2. X-rays will not tell you if—or when—it’s going to happen.

You see, there are plenty of very sound horses who have X-rays that would not be considered within the realm of normal, with “normal” being defined as, “What most other horses look like.” Otherwise stated, plenty of very sound horses are blissfully unaware of the precarious state of their X-rays; they go about running, jumping, turning, or prancing just like all of the other horses. The unfortunate fact of the matter is that we—speaking on behalf of everyone who interprets X-rays—have very little idea how or if what we see on X-rays relates to an individual horse’s future.

Let’s look at a couple of examples.

Navicular Bones

It was so easy when I first got out of veterinary school. You took X-rays of the horse’s navicular bone, you saw a few “lollipops” (or channels, or invaginations, or whatever), and BINGO, the horse had navicular disease. However, in the decades since, we’ve come to find out that X-rays are rarely diagnostic for the problem in and of themselves.

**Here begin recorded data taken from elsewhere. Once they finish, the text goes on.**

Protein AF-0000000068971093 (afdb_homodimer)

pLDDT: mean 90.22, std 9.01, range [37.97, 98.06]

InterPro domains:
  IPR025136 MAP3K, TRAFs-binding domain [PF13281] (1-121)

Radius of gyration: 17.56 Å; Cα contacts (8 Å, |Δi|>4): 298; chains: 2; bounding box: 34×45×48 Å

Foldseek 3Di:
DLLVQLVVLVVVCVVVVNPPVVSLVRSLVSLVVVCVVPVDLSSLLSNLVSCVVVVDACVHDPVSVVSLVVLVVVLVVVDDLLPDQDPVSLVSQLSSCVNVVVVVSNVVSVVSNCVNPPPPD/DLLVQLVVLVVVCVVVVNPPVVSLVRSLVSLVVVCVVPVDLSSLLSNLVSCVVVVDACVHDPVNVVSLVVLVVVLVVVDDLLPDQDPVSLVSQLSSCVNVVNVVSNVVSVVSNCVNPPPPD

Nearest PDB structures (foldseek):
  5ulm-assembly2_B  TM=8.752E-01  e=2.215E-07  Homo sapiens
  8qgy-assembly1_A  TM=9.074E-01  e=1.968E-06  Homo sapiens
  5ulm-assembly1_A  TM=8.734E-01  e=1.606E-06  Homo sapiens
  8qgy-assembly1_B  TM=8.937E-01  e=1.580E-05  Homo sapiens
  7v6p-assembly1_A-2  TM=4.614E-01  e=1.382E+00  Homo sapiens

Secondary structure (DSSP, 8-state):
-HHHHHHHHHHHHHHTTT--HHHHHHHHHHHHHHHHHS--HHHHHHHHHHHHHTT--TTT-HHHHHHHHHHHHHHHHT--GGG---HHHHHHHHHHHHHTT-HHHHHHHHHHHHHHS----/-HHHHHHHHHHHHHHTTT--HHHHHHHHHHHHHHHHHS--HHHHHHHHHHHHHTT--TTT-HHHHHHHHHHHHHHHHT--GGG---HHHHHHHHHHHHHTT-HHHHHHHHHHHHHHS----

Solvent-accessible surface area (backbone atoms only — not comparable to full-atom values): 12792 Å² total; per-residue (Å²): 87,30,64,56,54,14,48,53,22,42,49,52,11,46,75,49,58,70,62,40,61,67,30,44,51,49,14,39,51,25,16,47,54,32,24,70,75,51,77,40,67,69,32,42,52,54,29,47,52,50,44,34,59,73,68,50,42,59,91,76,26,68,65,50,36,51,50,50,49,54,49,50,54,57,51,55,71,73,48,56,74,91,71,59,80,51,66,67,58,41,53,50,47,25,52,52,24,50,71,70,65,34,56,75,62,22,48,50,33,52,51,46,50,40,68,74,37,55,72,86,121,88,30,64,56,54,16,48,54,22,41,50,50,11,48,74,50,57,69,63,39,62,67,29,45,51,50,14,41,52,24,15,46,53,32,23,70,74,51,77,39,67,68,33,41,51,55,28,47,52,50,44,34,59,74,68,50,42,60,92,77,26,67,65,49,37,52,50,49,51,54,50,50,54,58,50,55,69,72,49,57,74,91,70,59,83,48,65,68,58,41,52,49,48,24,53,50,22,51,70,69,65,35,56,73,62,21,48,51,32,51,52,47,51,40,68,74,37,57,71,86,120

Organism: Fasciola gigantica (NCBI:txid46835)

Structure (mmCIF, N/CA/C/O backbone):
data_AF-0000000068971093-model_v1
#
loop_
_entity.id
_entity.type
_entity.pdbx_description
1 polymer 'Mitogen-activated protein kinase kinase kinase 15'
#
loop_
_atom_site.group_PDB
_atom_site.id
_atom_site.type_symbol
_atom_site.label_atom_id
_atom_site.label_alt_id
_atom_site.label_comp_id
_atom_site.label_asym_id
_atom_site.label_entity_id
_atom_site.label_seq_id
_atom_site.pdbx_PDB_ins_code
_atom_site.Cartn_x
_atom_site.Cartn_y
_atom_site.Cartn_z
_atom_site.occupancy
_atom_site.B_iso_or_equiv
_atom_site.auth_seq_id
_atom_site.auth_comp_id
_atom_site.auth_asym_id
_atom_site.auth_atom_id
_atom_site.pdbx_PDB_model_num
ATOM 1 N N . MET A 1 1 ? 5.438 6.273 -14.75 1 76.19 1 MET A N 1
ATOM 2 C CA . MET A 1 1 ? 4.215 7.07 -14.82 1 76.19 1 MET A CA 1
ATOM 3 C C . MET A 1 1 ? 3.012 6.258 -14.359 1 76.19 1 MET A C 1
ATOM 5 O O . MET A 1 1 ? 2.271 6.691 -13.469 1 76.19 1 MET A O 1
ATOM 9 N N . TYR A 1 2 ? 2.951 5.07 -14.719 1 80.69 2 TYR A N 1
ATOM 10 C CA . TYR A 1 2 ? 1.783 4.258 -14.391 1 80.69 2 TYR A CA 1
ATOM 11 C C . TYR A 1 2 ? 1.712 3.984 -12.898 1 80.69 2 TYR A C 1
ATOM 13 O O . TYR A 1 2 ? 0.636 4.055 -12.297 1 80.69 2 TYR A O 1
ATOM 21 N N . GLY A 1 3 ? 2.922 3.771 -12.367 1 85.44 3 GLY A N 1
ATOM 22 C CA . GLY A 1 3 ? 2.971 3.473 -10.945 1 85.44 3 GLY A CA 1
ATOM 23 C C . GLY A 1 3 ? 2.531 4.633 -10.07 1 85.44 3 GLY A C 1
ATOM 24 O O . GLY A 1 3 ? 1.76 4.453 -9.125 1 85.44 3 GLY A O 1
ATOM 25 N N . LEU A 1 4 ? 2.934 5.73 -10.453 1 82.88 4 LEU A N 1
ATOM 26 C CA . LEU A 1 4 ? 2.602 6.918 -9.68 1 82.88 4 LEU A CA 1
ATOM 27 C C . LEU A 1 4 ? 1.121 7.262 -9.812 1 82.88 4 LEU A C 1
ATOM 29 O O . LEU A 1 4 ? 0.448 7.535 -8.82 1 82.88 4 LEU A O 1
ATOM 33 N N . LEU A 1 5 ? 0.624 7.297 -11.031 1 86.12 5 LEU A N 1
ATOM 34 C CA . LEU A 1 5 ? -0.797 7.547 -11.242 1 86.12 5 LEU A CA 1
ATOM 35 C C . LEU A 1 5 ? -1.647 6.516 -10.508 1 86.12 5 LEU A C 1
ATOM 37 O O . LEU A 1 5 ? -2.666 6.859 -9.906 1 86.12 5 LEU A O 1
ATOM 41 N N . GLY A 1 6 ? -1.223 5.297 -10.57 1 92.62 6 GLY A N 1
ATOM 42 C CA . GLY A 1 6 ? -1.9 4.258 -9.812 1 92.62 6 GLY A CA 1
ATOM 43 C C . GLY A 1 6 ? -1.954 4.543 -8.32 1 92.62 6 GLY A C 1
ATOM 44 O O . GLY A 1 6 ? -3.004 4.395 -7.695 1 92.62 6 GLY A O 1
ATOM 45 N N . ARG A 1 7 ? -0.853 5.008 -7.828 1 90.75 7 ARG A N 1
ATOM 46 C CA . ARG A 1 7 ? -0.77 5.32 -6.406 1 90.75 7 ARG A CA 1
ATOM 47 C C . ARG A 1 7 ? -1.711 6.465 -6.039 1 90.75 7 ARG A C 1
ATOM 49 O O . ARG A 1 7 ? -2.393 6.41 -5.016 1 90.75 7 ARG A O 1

Furthermore, we’ve come to learn that in horses that are otherwise clinically sound, they don’t have predictive value, that is, you can’t (or at least shouldn’t) take X-rays of a horse’s front feet and get some insight into how the horse’s feet are going to hold up in the future; it’s way more complicated than that. In fact, it’s been shown that even though Warmbloods tend to have more “changes” in their navicular bones than do Thoroughbreds, they tend not to be as lame and at least two studies (including one that I did in 1994) have shown that X-rays of a normal horse’s navicular bone won’t tell you if he’s going to go lame at some time down the road.

Hocks

Horse hocks are very complicated joints. Normal horses can have all sorts of bumps, points, and edges. Plus, with all of the nooks and crannies in the horse’s hock joint, X-rays that are even a little bit off of normal alignment can cause some pretty interesting artifacts. It’s also been shown that horses with hocks that are significantly changed from normal are still able to compete at their expected level. In addition, when horses are lame in their hocks, there doesn’t seem to be any association between the duration and degree of lameness and X-ray findings. 

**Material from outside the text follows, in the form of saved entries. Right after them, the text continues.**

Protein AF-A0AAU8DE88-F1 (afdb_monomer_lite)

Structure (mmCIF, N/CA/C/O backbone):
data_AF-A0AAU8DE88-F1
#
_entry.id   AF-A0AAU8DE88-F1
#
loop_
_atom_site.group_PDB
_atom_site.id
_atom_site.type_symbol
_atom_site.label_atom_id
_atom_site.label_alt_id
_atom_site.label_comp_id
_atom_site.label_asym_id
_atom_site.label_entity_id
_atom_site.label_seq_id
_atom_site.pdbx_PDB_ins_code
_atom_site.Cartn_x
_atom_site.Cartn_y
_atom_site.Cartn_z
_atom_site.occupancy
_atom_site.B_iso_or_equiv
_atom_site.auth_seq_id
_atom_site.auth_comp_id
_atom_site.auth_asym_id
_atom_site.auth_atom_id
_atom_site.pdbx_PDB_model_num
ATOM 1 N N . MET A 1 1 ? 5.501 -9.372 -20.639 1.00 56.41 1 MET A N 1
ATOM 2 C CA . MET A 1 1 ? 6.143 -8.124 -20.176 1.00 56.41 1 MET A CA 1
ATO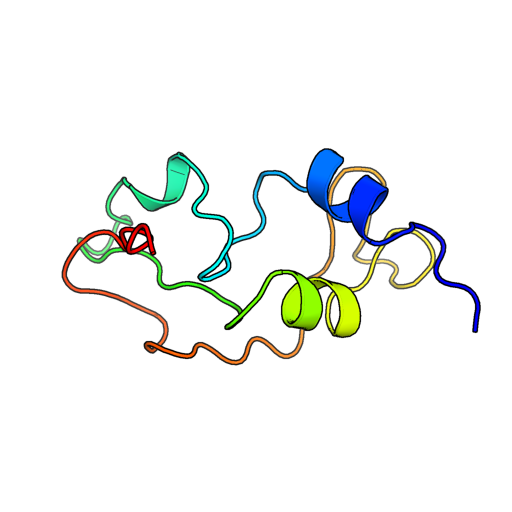M 3 C C . MET A 1 1 ? 6.904 -8.444 -18.905 1.00 56.41 1 MET A C 1
ATOM 5 O O . MET A 1 1 ? 6.295 -8.948 -17.970 1.00 56.41 1 MET A O 1
ATOM 9 N N . THR A 1 2 ? 8.218 -8.243 -18.896 1.00 75.12 2 THR A N 1
ATOM 10 C CA . THR A 1 2 ? 9.044 -8.455 -17.701 1.00 75.12 2 THR A CA 1
ATOM 11 C C . THR A 1 2 ? 8.911 -7.224 -16.815 1.00 75.12 2 THR A C 1
ATOM 13 O O . THR A 1 2 ? 9.183 -6.118 -17.275 1.00 75.12 2 THR A O 1
ATOM 16 N N . ARG A 1 3 ? 8.442 -7.395 -15.575 1.00 84.38 3 ARG A N 1
ATOM 17 C CA . ARG A 1 3 ? 8.355 -6.284 -14.619 1.00 84.38 3 ARG A CA 1
ATOM 18 C C . ARG A 1 3 ? 9.762 -5.825 -14.221 1.00 84.38 3 ARG A C 1
ATOM 20 O O . ARG A 1 3 ? 10.645 -6.675 -14.109 1.00 84.38 3 ARG A O 1
ATOM 27 N N . PRO A 1 4 ? 9.978 -4.523 -13.972 1.00 85.62 4 PRO A N 1
ATOM 28 C CA . PRO A 1 4 ? 11.302 -3.992 -13.643 1.00 85.62 4 PRO A CA 1
ATOM 29 C C . PRO A 1 4 ? 11.795 -4.426 -12.254 1.00 85.62 4 PRO A C 1
ATOM 31 O O . PRO A 1 4 ? 12.992 -4.407 -11.988 1.00 85.62 4 PRO A O 1
ATOM 34 N N . LEU A 1 5 ? 10.879 -4.825 -11.371 1.00 92.19 5 LEU A N 1
ATOM 35 C CA . LEU A 1 5 ? 11.145 -5.283 -10.010 1.00 92.19 5 LEU A CA 1
ATOM 36 C C . LEU A 1 5 ? 10.484 -6.636 -9.802 1.00 92.19 5 LEU A C 1
ATOM 38 O O . LEU A 1 5 ? 9.313 -6.791 -10.143 1.00 92.19 5 LEU A O 1
ATOM 42 N N . SER A 1 6 ? 11.193 -7.594 -9.209 1.00 94.62 6 SER A N 1
ATOM 43 C CA . SER A 1 6 ? 10.574 -8.836 -8.732 1.00 94.62 6 SER A CA 1
ATOM 44 C C . SER A 1 6 ? 9.662 -8.578 -7.528 1.00 94.62 6 SER A C 1
ATOM 46 O O . SER A 1 6 ? 9.751 -7.539 -6.870 1.00 94.62 6 SER A O 1
ATOM 48 N N . PHE A 1 7 ? 8.798 -9.544 -7.213 1.00 95.75 7 PHE A N 1
ATOM 49 C CA . PHE A 1 7 ? 7.869 -9.451 -6.086 1.00 95.75 7 PHE A CA 1
ATOM 50 C C . PHE A 1 7 ? 8.575 -9.197 -4.745 1.00 95.75 7 PHE A C 1
ATOM 52 O O . PHE A 1 7 ? 8.206 -8.283 -4.007 1.00 95.75 7 PHE A O 1
ATOM 59 N N . GLU A 1 8 ? 9.637 -9.950 -4.454 1.00 96.00 8 GLU A N 1
ATOM 60 C CA . GLU A 1 8 ? 10.378 -9.807 -3.197 1.00 96.00 8 GLU A CA 1
ATOM 61 C C . GLU A 1 8 ? 11.158 -8.489 -3.129 1.00 96.00 8 GLU A C 1
ATOM 63 O O . GLU A 1 8 ? 11.156 -7.826 -2.091 1.00 96.00 8 GLU A O 1
ATOM 68 N N . GLN A 1 9 ? 11.745 -8.039 -4.245 1.00 95.31 9 GLN A N 1
ATOM 69 C CA . GLN A 1 9 ? 12.398 -6.726 -4.301 1.00 95.31 9 GLN A CA 1
ATOM 70 C C . GLN A 1 9 ? 11.396 -5.591 -4.073 1.00 95.31 9 GLN A C 1
ATOM 72 O O . GLN A 1 9 ? 11.677 -4.666 -3.314 1.00 95.31 9 GLN A O 1
ATOM 77 N N . ALA A 1 10 ? 10.206 -5.678 -4.673 1.00 95.12 10 ALA A N 1
ATOM 78 C CA . ALA A 1 10 ? 9.159 -4.685 -4.481 1.00 95.12 10 ALA A CA 1
ATOM 79 C C . ALA A 1 10 ? 8.708 -4.625 -3.010 1.00 95.12 10 ALA A C 1
ATOM 81 O O . ALA A 1 10 ? 8.616 -3.539 -2.440 1.00 95.12 10 ALA A O 1
ATOM 82 N N . LYS A 1 11 ? 8.496 -5.771 -2.352 1.00 95.50 11 LYS A N 1
ATOM 83 C CA . LYS A 1 11 ? 8.143 -5.813 -0.920 1.00 95.50 11 LYS A CA 1
ATOM 84 C C . LYS A 1 11 ? 9.220 -5.200 -0.025 1.00 95.50 11 LYS A C 1
ATOM 86 O O . LYS A 1 11 ? 8.878 -4.504 0.933 1.00 95.50 11 LYS A O 1
ATOM 91 N N . ALA A 1 12 ? 10.493 -5.455 -0.325 1.00 95.00 12 ALA A N 1
ATOM 92 C CA . ALA A 1 12 ? 11.615 -4.903 0.430 1.00 95.00 12 ALA A CA 1
ATOM 93 C C . ALA A 1 12 ? 11.746 -3.382 0.243 1.00 95.00 12 ALA A C 1
ATOM 95 O O . ALA A 1 12 ? 12.053 -2.663 1.189 1.00 95.00 12 ALA A O 1
ATOM 96 N N . GLN A 1 13 ? 11.489 -2.888 -0.968 1.00 95.12 13 GLN A N 1
ATOM 97 C CA . GLN A 1 13 ? 11.656 -1.479 -1.317 1.00 95.12 13 GLN A CA 1
ATOM 98 C C . GLN A 1 13 ? 10.470 -0.605 -0.888 1.00 95.12 13 GLN A C 1
ATOM 100 O O . GLN A 1 13 ? 10.664 0.509 -0.406 1.00 95.12 13 GLN A O 1
ATOM 105 N N . PHE A 1 14 ? 9.237 -1.099 -1.026 1.00 94.94 14 PHE A N 1
ATOM 106 C CA . PHE A 1 14 ? 8.013 -0.339 -0.758 1.00 94.94 14 PHE A CA 1
ATOM 107 C C . PHE A 1 14 ? 7.377 -0.765 0.569 1.00 94.94 14 PHE A C 1
ATOM 109 O O . PHE A 1 14 ? 6.318 -1.397 0.626 1.00 94.94 14 PHE A O 1
ATOM 116 N N . VAL A 1 15 ? 8.031 -0.388 1.667 1.00 94.38 15 VAL A N 1
ATOM 117 C CA . VAL A 1 15 ? 7.601 -0.699 3.045 1.00 94.38 15 VAL A CA 1
ATOM 118 C C . VAL A 1 15 ? 6.365 0.084 3.500 1.00 94.38 15 VAL A C 1
ATOM 120 O O . VAL A 1 15 ? 5.765 -0.245 4.521 1.00 94.38 15 VAL A O 1
ATOM 123 N N . HIS A 1 16 ? 5.972 1.116 2.750 1.00 93.50 16 HIS A N 1
ATOM 124 C CA . HIS A 1 16 ? 4.784 1.928 3.026 1.00 93.50 16 HIS A CA 1
ATOM 125 C C . HIS A 1 16 ? 3.519 1.435 2.323 1.00 93.50 16 HIS A C 1
ATOM 127 O O . HIS A 1 16 ? 2.464 2.040 2.515 1.00 93.50 16 HIS A O 1
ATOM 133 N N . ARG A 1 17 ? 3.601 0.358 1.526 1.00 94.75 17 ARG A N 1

I could go on. For example, horses that have fragments in their first phalanx (pastern) seem to go on trotting just as fast as their unfragmented cohorts, blissfully unaware of the X-ray abnormalities that lurk beneath the surface.

Backs

In human medicine, back X-rays are one big can of worms. That is, some people with terrible back pain have very nice looking X-rays, while some people who have no back pain at all have X-rays that would scare even the most experienced radiologist.

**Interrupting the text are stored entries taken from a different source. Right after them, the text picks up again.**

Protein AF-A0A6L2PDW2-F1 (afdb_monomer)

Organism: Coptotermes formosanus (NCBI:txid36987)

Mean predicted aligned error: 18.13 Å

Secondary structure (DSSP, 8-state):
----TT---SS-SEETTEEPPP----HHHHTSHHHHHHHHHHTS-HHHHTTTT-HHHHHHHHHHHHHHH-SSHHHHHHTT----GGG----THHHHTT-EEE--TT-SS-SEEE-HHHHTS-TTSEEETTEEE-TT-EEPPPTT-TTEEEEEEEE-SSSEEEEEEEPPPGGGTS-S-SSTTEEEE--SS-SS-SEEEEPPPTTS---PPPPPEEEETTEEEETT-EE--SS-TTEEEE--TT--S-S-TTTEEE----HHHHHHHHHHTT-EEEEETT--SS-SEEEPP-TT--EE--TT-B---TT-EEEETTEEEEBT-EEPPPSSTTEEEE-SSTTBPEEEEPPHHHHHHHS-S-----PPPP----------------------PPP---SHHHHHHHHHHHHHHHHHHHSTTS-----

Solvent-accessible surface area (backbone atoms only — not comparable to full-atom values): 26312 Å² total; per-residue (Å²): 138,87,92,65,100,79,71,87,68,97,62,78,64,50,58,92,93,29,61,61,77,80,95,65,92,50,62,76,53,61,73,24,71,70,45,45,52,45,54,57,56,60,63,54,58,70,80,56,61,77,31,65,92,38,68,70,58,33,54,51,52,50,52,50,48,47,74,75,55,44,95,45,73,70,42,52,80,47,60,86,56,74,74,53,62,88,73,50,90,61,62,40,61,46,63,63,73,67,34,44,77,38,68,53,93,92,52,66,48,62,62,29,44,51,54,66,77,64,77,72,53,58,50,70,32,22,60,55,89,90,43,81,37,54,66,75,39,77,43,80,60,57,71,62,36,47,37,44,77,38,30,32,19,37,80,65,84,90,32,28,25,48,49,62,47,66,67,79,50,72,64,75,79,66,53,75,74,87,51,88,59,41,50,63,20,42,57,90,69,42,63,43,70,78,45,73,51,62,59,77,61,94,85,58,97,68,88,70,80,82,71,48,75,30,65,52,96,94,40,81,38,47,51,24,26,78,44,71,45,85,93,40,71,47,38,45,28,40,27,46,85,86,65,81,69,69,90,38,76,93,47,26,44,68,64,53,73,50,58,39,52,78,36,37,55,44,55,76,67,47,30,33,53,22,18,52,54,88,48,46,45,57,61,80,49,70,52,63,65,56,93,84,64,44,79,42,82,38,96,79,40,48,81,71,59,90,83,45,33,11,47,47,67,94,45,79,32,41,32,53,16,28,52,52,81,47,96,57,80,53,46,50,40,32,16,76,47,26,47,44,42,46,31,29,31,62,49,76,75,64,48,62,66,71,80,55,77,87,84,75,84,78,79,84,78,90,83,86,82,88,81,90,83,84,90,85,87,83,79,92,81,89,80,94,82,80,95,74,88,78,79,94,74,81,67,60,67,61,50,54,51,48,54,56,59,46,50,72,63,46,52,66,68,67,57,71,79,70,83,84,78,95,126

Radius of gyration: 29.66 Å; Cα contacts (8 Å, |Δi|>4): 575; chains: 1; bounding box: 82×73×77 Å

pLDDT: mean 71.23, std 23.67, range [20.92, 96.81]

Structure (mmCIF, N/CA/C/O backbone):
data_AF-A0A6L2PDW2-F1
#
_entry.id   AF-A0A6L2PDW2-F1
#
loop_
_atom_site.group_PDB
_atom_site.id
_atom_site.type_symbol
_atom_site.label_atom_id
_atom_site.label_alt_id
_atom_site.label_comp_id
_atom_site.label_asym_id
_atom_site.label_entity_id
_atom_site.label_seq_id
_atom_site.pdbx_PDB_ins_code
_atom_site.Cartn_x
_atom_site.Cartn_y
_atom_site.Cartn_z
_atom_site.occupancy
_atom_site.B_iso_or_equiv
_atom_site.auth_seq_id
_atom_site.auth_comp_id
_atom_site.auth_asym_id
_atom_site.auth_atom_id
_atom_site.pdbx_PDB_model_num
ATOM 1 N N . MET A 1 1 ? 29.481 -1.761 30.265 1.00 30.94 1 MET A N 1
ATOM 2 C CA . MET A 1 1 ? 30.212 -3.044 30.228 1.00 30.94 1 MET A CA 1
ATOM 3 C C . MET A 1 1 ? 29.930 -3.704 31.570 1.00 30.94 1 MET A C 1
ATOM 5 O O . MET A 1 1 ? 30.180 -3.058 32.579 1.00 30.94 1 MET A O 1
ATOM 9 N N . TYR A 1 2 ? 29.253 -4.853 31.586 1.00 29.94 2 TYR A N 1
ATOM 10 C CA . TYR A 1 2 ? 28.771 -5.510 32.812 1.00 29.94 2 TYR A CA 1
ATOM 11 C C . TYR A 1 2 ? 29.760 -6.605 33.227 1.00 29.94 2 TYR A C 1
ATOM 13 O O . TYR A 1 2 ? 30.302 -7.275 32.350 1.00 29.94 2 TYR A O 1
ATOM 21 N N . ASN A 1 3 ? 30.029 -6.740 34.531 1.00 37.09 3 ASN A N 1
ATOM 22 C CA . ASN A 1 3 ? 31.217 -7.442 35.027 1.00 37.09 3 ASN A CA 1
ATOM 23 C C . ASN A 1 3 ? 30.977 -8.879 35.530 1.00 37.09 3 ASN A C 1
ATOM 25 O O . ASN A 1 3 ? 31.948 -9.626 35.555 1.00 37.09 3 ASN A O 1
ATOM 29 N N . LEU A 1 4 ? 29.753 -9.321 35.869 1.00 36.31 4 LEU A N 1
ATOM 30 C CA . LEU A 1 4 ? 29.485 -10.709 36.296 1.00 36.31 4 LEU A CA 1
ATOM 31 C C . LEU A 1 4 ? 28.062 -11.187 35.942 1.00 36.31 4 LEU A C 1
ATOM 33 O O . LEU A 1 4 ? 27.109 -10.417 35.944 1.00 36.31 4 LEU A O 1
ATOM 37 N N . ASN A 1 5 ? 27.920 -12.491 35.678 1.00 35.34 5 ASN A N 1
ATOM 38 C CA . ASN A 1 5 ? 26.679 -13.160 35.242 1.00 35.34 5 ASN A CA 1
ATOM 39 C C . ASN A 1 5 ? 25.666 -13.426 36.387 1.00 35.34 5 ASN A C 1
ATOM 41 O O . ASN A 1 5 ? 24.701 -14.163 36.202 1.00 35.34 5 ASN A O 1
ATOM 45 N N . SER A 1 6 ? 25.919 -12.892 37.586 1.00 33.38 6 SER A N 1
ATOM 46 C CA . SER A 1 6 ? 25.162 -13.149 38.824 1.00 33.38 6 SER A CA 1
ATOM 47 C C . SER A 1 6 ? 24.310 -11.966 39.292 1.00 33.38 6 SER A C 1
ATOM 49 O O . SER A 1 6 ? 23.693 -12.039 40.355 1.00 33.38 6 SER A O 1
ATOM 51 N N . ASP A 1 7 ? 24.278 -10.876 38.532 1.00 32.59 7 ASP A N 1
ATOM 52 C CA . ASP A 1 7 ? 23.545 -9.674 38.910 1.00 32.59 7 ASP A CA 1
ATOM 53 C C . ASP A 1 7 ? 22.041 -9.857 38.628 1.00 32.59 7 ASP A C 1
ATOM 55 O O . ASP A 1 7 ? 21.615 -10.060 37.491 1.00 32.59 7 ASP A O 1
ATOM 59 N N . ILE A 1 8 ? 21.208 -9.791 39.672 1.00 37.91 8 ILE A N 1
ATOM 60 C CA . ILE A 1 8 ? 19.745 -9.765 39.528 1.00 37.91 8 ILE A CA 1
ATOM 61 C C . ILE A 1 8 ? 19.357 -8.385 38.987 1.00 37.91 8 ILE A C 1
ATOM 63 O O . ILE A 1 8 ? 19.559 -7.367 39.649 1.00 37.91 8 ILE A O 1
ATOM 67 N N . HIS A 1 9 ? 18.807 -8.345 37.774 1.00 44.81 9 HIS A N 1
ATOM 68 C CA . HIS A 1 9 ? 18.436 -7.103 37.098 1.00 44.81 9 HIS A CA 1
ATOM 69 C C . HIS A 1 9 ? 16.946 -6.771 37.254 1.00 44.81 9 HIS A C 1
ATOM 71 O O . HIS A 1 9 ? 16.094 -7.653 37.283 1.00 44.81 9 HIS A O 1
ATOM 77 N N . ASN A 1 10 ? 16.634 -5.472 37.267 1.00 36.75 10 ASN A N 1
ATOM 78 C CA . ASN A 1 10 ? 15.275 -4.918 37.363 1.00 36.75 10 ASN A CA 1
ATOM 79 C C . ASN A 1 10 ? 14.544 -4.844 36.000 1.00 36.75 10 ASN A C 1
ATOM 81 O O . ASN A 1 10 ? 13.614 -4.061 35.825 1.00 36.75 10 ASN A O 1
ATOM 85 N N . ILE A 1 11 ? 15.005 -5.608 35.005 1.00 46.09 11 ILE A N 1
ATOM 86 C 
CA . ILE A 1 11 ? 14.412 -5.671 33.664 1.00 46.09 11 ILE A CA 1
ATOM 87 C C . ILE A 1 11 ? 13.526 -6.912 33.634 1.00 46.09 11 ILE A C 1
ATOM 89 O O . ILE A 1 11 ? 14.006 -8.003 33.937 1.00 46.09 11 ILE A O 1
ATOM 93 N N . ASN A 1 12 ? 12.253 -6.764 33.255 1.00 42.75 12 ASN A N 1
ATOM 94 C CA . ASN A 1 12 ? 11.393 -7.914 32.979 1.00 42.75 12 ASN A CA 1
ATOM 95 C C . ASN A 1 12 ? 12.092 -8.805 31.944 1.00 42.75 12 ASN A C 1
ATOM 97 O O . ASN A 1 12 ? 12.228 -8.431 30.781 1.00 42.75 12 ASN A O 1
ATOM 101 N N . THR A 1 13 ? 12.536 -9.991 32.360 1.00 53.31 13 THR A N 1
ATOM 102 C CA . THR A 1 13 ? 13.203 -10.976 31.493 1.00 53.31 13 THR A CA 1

It’s the same thing in the horse world. Back X-rays (which seem to be somewhat in vogue now) can look just as “bad” in normal horses as they can in horses with back pain. In clinically normal horses there’s been no correlation made between back X-rays and any future problems. Nevertheless, some earnest sellers of horses get the unpleasant news that their horse isn’t going to be sold—or that they will have to reduce the price—because of some “problem” identified in the horse’s back. It’s a sad state of affairs, really. A prepurchase exam should be different from a psychic reading.

So why take X-rays when you’re doing a prepurchase exam?

Yeah, well, that’s a question, isn’t it? In my opinion, there are mostly two reasons.

But as for telling, “How he’s going to do?” Not so much. Even in yearling Thoroughbred racehorses—where repositories of X-rays are a staple of sale barns, examined by dozens of veterinarians, there’s very little evidence to help guide purchase decisions when X-ray abnormalities are found.

Bottom line?

The bottom line, when it comes to taking X-rays of a horse during a prepurchase examination, is that X-rays have to be interpreted in light of how the horse looks. You have to ride the horse—you can’t ride the X-rays. If your veterinarian does see “something” on an X-ray of an otherwise normal horse, it’s pretty much impossible to tell what it means for the horse’s future.

If you find a horse that you really like, and he’s got a long history of soundness, and he whinnies every time he sees you, I guess it’s OK if you don’t buy him because he’s got a rough spot on an X-ray somewhere. But you might also be passing on your new best friend for no real reason.